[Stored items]
· · · ·

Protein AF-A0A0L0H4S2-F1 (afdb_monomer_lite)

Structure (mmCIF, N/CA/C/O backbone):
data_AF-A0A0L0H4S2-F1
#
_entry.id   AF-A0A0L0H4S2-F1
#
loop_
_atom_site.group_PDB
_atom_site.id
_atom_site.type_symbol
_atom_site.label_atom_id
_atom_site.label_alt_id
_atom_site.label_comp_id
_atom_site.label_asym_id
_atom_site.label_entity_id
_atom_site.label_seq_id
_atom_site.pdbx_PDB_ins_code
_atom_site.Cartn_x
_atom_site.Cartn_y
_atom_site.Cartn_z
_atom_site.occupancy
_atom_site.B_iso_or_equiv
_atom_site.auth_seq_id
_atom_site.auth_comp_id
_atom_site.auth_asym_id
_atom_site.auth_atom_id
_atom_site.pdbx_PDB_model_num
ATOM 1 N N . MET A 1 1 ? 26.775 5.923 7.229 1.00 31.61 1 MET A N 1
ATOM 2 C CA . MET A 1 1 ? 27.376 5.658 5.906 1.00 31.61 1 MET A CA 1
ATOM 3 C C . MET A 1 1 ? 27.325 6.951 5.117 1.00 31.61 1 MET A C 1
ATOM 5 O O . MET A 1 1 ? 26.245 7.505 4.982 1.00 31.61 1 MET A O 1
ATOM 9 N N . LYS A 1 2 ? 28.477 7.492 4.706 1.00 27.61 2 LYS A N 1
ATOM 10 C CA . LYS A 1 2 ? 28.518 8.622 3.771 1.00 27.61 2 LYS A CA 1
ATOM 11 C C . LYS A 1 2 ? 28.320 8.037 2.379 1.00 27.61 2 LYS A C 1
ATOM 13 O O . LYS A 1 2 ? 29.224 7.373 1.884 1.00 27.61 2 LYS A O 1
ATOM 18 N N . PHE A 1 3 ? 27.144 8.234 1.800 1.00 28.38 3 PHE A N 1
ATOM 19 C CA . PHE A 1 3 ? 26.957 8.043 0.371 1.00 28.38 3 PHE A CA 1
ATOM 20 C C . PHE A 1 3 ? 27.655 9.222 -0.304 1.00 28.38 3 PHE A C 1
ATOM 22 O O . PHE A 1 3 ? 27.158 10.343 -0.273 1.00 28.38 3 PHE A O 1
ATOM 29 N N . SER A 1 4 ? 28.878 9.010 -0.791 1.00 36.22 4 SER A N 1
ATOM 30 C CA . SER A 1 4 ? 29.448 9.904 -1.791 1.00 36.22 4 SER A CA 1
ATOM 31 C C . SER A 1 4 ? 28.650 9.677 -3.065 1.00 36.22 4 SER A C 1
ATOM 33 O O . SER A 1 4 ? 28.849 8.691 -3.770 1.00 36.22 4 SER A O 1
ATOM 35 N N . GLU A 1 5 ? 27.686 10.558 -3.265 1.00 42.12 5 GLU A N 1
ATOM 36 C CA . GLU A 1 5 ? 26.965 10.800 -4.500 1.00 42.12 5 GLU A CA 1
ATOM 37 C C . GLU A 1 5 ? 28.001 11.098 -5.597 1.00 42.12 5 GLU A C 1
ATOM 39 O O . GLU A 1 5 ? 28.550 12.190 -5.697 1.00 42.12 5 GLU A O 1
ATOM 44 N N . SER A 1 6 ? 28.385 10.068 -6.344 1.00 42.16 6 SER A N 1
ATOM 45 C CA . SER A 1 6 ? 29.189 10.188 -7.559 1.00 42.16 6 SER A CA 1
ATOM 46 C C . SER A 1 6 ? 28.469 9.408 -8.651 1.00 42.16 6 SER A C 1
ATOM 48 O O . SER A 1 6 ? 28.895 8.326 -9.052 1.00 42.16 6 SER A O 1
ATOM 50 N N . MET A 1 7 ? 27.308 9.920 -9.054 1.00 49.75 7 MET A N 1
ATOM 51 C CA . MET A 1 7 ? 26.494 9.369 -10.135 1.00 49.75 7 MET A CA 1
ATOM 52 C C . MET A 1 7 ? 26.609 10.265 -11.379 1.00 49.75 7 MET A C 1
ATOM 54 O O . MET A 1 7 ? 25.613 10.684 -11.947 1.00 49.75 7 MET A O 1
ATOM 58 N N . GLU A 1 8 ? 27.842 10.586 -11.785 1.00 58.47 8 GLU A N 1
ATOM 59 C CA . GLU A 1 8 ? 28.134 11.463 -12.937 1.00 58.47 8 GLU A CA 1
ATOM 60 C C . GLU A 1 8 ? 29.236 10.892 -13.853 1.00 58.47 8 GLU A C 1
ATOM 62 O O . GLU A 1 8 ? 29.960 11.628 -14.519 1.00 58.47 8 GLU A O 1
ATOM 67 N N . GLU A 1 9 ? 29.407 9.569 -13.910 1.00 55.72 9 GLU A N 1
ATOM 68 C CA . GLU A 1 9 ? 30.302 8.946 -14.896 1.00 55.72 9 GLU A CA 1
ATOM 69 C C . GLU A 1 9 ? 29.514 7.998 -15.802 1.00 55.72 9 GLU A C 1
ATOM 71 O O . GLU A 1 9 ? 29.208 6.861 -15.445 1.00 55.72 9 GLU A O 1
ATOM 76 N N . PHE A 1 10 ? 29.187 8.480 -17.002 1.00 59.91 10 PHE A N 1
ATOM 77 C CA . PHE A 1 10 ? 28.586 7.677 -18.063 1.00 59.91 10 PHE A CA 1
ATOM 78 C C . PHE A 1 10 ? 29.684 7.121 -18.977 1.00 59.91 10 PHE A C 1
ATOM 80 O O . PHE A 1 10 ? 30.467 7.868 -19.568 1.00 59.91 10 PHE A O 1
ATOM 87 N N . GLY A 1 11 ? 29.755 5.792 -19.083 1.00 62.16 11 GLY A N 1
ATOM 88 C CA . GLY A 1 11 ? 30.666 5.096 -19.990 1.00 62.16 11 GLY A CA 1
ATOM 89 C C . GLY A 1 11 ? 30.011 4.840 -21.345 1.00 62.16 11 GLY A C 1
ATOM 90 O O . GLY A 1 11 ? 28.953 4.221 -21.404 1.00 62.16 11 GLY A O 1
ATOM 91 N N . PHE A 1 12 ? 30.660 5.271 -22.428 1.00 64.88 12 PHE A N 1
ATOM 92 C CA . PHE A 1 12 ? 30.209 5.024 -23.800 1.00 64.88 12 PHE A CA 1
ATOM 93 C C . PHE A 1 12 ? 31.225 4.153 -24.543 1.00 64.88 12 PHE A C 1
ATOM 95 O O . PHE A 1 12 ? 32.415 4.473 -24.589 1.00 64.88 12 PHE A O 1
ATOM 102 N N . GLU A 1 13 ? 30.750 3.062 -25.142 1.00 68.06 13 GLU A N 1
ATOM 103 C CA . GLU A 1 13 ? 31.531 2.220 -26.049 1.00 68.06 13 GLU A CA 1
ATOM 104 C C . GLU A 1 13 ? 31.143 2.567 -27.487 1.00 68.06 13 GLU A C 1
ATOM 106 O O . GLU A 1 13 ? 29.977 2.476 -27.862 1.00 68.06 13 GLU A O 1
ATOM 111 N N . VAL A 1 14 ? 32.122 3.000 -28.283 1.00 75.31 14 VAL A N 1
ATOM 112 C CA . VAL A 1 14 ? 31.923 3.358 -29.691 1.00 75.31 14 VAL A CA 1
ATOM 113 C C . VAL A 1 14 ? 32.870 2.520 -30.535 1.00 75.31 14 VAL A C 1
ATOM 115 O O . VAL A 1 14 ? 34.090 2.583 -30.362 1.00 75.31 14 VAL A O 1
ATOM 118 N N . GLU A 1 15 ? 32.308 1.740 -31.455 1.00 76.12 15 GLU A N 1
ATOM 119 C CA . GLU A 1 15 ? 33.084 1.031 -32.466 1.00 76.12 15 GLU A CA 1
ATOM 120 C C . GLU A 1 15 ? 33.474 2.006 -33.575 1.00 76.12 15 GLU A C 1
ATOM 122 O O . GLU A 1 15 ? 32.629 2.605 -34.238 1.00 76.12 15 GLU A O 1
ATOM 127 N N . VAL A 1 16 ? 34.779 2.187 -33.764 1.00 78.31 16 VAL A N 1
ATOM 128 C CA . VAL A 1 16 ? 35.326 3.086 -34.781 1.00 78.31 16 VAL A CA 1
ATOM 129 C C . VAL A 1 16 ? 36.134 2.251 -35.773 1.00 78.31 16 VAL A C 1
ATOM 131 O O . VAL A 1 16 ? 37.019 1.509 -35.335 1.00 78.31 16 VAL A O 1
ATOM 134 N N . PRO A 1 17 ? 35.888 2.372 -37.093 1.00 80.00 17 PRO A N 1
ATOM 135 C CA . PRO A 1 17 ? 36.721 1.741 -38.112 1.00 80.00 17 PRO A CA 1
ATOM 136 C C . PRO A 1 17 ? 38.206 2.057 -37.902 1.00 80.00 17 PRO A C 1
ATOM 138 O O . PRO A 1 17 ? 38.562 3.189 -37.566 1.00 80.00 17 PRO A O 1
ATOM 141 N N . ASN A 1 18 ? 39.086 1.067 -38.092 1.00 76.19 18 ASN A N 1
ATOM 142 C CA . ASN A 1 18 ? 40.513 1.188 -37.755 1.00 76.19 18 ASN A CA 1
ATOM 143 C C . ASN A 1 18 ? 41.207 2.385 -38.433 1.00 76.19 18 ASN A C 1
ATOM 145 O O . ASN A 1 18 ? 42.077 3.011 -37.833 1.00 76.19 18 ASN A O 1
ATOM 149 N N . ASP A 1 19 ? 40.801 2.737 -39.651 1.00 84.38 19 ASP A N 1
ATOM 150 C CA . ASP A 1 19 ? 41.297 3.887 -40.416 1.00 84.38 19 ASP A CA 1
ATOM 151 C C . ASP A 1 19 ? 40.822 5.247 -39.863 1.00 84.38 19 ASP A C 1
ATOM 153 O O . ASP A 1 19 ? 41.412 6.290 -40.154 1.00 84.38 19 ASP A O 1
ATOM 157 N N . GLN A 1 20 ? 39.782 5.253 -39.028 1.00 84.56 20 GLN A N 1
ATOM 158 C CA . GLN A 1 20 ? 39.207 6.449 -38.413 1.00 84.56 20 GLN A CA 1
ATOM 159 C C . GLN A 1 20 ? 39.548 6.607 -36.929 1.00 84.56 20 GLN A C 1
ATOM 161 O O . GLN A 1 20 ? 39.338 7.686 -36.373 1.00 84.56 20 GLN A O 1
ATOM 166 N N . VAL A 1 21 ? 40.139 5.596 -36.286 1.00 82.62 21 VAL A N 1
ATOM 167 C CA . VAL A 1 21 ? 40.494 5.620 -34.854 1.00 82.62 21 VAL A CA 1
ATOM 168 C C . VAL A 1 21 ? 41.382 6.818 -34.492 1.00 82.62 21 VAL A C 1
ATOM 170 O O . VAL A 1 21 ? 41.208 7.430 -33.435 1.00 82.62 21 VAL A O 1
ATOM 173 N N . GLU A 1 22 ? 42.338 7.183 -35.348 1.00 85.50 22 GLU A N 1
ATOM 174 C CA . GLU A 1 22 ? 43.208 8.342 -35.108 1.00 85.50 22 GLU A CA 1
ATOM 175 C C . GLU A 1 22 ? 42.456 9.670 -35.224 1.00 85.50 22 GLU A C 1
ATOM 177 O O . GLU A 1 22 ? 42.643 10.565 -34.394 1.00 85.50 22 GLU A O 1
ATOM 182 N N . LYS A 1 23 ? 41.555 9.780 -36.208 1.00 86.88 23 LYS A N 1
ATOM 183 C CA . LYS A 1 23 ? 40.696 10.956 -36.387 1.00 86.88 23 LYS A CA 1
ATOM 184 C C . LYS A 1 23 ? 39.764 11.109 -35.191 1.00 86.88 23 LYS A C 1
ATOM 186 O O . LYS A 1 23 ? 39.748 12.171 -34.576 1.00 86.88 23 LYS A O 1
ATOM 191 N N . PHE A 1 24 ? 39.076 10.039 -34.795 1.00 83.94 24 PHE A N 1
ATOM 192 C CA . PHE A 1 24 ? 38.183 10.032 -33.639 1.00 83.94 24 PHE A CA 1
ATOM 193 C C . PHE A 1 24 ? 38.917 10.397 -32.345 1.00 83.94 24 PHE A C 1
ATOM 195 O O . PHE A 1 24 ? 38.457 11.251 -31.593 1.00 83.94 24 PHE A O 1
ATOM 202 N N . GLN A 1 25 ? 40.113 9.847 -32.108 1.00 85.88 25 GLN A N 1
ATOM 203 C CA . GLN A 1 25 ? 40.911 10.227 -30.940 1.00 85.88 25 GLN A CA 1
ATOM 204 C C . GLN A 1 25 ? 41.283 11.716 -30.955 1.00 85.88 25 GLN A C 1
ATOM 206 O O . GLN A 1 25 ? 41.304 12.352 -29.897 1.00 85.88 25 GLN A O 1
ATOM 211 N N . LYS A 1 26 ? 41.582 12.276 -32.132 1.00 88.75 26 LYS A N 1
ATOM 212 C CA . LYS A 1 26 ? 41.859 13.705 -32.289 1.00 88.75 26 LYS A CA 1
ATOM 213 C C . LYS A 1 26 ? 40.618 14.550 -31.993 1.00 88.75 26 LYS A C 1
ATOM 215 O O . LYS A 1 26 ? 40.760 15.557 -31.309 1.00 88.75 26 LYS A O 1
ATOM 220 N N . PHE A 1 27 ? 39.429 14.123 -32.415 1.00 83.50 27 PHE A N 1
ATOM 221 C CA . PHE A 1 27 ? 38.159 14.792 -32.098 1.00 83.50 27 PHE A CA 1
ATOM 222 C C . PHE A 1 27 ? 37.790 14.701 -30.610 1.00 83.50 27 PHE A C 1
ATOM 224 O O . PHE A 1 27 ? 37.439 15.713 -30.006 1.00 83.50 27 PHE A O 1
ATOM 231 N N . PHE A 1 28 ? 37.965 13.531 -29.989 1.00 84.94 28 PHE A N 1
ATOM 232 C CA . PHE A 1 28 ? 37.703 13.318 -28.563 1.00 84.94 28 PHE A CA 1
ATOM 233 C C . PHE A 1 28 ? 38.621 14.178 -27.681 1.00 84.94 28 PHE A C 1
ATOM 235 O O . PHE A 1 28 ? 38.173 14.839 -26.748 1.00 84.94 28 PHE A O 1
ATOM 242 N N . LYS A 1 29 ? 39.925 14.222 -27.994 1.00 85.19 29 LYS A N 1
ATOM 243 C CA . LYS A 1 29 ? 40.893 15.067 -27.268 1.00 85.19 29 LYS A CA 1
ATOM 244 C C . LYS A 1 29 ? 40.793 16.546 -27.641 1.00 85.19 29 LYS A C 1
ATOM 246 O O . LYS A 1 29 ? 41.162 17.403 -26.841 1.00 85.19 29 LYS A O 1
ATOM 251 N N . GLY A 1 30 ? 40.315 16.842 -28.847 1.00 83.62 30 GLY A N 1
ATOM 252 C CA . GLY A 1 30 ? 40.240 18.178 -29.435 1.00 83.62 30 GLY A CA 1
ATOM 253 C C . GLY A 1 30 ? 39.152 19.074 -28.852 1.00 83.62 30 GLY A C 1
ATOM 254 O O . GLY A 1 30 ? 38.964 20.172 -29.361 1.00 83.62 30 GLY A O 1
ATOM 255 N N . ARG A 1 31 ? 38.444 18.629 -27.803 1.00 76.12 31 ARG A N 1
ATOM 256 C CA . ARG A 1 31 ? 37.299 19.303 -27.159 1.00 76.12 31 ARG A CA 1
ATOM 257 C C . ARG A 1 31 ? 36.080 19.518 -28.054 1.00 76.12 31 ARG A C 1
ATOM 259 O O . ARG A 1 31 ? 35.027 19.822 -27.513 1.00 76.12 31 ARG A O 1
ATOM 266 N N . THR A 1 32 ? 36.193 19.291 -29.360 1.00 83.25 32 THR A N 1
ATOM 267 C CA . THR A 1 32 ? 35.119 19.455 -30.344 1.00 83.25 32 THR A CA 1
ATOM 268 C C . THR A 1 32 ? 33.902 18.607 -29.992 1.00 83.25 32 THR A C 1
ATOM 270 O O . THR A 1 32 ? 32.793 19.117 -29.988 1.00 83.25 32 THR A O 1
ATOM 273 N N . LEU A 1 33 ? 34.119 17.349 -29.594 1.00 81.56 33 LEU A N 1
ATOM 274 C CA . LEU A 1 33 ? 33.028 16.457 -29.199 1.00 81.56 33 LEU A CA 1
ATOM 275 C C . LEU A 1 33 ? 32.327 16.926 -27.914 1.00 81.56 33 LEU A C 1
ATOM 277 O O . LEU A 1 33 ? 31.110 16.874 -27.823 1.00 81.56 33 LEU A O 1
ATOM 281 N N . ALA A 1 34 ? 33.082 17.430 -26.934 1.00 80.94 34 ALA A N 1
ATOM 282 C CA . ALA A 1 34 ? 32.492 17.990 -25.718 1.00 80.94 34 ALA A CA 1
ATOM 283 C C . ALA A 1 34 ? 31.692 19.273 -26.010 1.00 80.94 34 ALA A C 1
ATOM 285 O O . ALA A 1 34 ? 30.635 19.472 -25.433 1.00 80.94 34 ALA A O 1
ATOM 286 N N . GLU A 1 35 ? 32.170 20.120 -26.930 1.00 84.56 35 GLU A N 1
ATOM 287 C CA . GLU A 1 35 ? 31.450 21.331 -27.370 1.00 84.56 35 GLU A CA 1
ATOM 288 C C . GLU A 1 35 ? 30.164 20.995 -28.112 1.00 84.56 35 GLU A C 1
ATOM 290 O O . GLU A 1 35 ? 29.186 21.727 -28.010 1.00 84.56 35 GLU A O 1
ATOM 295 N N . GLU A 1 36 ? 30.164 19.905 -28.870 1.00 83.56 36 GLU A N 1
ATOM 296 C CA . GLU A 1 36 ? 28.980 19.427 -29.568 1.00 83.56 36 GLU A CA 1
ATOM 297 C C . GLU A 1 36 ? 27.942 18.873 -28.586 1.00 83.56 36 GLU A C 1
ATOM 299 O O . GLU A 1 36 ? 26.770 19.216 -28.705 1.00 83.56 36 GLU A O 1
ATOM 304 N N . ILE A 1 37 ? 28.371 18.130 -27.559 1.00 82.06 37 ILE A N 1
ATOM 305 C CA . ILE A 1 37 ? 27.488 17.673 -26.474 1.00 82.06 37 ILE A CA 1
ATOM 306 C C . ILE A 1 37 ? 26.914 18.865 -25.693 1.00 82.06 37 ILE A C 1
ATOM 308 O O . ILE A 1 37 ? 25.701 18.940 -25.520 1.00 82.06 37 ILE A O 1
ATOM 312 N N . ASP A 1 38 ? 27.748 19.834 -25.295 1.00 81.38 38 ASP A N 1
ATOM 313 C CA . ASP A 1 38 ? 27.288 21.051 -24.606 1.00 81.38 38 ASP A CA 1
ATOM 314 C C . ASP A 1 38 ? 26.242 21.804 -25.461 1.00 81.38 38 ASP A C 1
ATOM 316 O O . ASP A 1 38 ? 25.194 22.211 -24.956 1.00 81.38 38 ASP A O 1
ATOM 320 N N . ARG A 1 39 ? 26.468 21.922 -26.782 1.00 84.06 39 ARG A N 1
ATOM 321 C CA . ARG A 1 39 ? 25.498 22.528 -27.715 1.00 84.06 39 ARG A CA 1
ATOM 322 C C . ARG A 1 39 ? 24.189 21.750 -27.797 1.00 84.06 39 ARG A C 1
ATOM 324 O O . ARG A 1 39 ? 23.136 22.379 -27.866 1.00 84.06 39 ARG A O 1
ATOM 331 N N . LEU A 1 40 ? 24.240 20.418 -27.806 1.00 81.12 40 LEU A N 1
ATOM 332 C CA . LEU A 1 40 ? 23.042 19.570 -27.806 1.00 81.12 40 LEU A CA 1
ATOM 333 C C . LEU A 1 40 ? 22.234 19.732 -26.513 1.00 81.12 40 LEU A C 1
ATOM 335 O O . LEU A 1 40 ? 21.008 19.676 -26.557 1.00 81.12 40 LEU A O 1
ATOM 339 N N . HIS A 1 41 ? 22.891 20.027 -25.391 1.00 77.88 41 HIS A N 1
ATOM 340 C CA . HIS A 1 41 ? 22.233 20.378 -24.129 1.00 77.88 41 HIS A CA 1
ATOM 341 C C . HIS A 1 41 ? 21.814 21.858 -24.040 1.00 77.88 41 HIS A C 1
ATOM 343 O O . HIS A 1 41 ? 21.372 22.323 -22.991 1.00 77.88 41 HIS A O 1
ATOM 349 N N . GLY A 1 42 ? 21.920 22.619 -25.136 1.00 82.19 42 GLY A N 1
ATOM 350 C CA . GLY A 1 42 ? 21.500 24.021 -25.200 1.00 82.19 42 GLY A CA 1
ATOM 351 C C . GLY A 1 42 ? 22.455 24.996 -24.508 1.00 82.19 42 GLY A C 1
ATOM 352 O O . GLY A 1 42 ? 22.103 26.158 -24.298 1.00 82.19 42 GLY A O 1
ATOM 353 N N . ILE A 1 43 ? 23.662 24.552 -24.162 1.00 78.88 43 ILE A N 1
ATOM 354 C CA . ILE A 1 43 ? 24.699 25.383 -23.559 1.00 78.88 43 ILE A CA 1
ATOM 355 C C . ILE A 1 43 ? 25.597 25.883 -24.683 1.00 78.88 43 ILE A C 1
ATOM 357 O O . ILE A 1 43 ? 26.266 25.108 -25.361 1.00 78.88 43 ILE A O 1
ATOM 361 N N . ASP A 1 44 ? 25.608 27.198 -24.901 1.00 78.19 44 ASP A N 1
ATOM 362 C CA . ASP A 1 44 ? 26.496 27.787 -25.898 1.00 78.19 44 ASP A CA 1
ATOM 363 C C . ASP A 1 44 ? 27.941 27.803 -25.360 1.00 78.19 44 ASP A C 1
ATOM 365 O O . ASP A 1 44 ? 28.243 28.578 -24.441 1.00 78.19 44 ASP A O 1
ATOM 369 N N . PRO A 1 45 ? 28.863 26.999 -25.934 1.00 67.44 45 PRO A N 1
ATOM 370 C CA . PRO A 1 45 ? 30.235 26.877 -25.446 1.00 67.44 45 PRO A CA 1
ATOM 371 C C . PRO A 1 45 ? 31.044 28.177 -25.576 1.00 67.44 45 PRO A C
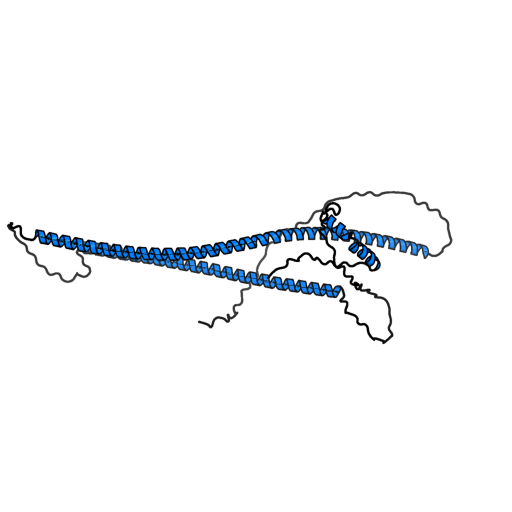 1
ATOM 373 O O . PRO A 1 45 ? 32.154 28.263 -25.047 1.00 67.44 45 PRO A O 1
ATOM 376 N N . LEU A 1 46 ? 30.524 29.181 -26.295 1.00 75.12 46 LEU A N 1
ATOM 377 C CA . LEU A 1 46 ? 31.130 30.507 -26.419 1.00 75.12 46 LEU A CA 1
ATOM 378 C C . LEU A 1 46 ? 30.675 31.484 -25.326 1.00 75.12 46 LEU A C 1
ATOM 380 O O . LEU A 1 46 ? 31.366 32.473 -25.076 1.00 75.12 46 LEU A O 1
ATOM 384 N N . VAL A 1 47 ? 29.539 31.223 -24.675 1.00 71.31 47 VAL A N 1
ATOM 385 C CA . VAL A 1 47 ? 28.911 32.134 -23.704 1.00 71.31 47 VAL A CA 1
ATOM 386 C C . VAL A 1 47 ? 29.169 31.681 -22.268 1.00 71.31 47 VAL A C 1
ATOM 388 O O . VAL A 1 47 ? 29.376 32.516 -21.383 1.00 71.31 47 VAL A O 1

· · · ·

> Task item
Copy out only the lines above from the one with "ATOM 287 C CA" to the one with "ATOM 297 C C", inclusive, exactly as they stand.

> Response
ATOM 287 C CA . GLU A 1 35 ? 31.450 21.331 -27.370 1.00 84.56 35 GLU A CA 1
ATOM 288 C C . GLU A 1 35 ? 30.164 20.995 -28.112 1.00 84.56 35 GLU A C 1
ATOM 290 O O . GLU A 1 35 ? 29.186 21.727 -28.010 1.00 84.56 35 GLU A O 1
ATOM 295 N N . GLU A 1 36 ? 30.164 19.905 -28.870 1.00 83.56 36 GLU A N 1
ATOM 296 C CA . GLU A 1 36 ? 28.980 19.427 -29.568 1.00 83.56 36 GLU A CA 1
ATOM 297 C C . GLU A 1 36 ? 27.942 18.873 -28.586 1.00 83.56 36 GLU A C 1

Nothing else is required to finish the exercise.